The long-term survival of the tiger is under direct and positive threat from those tiger keepers who keep and breed animals without pedigrees. Those who keep and breed unregistered tigers are, without exception, tiger farmers. No reputable zoo will be interested in the progeny. These animals will sooner or later disappear into the trade, ultimately supplying an illicit market for tiger parts.

These unmanaged tigers are selfishly bred without the slightest regard for the long-term survival of the various subspecies as a whole. The animals are crossed with a subspecific hybrid brother crossed with a sister and a mother with a son. In fact, this is deliberately done by collections that keep and breed white tigers. White tigers are NOT a species but a mutation. Most are hybrid mutations. They have no conservation value.

Those collections that maintain and breed purebred species but are not members of an official breeding program do not perform any useful function. Inevitably, the animals they produce will go into trade.

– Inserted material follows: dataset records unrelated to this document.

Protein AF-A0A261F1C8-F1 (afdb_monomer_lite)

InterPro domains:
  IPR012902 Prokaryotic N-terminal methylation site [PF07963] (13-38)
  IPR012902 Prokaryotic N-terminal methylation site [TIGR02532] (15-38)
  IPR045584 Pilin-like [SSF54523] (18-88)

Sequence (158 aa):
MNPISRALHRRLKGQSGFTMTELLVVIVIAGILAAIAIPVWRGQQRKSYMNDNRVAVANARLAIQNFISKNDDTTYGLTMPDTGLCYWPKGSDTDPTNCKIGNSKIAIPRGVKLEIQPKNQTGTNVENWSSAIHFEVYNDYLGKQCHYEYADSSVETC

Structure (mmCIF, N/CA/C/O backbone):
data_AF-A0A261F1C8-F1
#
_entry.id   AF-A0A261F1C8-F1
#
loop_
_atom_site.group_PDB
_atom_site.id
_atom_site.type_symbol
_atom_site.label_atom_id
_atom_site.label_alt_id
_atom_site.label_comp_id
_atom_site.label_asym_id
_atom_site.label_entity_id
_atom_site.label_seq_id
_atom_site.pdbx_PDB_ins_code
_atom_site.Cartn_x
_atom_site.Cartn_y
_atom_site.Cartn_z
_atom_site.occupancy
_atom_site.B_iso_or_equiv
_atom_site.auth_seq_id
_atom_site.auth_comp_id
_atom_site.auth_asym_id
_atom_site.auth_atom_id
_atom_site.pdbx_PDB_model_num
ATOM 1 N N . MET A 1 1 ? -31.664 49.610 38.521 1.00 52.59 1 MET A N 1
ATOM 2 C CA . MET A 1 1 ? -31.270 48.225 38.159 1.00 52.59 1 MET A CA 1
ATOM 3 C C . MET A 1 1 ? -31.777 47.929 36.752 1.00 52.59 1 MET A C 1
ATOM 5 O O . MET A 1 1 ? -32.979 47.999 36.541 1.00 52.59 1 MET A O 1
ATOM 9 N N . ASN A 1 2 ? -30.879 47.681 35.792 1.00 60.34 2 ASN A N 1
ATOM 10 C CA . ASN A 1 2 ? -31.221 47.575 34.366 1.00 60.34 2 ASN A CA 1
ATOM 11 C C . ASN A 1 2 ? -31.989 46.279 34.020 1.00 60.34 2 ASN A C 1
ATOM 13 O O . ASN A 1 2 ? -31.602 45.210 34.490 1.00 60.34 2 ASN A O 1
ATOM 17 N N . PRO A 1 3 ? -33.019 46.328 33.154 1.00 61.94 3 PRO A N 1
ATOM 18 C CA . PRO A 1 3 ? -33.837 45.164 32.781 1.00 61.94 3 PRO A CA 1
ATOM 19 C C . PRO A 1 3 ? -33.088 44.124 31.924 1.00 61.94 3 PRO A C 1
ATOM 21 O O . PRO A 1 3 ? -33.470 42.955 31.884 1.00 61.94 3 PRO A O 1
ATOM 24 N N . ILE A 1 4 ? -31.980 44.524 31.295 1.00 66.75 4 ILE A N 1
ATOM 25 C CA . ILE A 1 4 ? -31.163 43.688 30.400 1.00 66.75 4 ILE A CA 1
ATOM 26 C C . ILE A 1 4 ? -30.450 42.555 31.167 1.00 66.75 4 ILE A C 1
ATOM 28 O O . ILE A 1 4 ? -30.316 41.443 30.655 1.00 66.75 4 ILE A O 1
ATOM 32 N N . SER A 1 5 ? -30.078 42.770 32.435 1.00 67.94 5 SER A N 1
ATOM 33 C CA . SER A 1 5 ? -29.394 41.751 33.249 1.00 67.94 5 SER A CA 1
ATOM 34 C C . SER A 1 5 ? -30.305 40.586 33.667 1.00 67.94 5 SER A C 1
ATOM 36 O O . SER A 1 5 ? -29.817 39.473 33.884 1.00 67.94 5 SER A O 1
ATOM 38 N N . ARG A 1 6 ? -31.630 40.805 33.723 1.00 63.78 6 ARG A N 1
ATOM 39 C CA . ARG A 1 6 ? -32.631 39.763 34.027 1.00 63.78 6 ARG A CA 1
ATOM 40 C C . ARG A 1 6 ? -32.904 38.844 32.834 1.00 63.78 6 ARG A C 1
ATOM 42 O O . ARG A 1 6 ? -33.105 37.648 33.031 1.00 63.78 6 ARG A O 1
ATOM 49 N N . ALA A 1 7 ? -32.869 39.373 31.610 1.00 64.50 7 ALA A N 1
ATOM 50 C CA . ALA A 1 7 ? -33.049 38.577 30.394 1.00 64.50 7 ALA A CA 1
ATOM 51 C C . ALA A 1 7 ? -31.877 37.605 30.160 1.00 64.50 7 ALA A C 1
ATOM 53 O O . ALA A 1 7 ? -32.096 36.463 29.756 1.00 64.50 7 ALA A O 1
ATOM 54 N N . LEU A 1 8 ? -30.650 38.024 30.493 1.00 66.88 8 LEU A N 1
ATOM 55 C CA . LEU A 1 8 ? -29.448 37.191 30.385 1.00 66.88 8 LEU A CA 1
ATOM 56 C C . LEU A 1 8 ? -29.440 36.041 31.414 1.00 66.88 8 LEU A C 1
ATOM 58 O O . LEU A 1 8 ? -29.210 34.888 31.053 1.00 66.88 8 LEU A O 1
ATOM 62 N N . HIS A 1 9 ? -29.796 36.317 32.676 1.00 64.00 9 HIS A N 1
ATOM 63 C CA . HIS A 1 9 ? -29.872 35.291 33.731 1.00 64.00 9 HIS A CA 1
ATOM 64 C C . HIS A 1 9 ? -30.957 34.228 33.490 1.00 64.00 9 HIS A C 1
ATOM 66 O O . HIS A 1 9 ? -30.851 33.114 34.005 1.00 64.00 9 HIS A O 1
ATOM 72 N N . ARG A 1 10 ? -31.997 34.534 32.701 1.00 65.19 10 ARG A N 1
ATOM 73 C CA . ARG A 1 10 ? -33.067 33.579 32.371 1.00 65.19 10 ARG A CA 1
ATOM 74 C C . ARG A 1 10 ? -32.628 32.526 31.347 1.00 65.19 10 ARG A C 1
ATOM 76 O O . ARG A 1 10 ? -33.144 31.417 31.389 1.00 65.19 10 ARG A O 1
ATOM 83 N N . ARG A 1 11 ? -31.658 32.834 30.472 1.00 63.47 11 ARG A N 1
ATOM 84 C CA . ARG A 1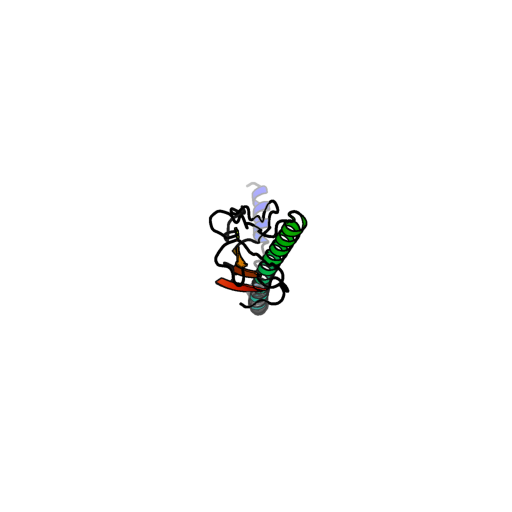 11 ? -31.119 31.866 29.494 1.00 63.47 11 ARG A CA 1
ATOM 85 C C . ARG A 1 11 ? -30.119 30.876 30.102 1.00 63.47 11 ARG A C 1
ATOM 87 O O . ARG A 1 11 ? -30.022 29.756 29.621 1.00 63.47 11 ARG A O 1
ATOM 94 N N . LEU A 1 12 ? -29.437 31.256 31.184 1.00 62.12 12 LEU A N 1
ATOM 95 C CA . LEU A 1 12 ? -28.504 30.383 31.915 1.00 62.12 12 LEU A CA 1
ATOM 96 C C . LEU A 1 12 ? -29.216 29.376 32.840 1.00 62.12 12 LEU A C 1
ATOM 98 O O . LEU A 1 12 ? -28.672 28.318 33.124 1.00 62.12 12 LEU A O 1
ATOM 102 N N . LYS A 1 13 ? -30.449 29.669 33.278 1.00 60.50 13 LYS A N 1
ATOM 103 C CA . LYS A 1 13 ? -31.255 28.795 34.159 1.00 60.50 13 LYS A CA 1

No single collection can have a ‘breeding program’. Any collection can be reproduced, but a breeding program needs the cooperation and commitment of several collections, and the more the better. It doesn’t give a damn how “rare and endangered” a tiger is. If it’s not in an official breeding program it’s worth nothing. Zoos that breed and breed or just breed non-stud book animals are not smart; in fact, they are harming, however indirectly, the long-term survival of the tiger.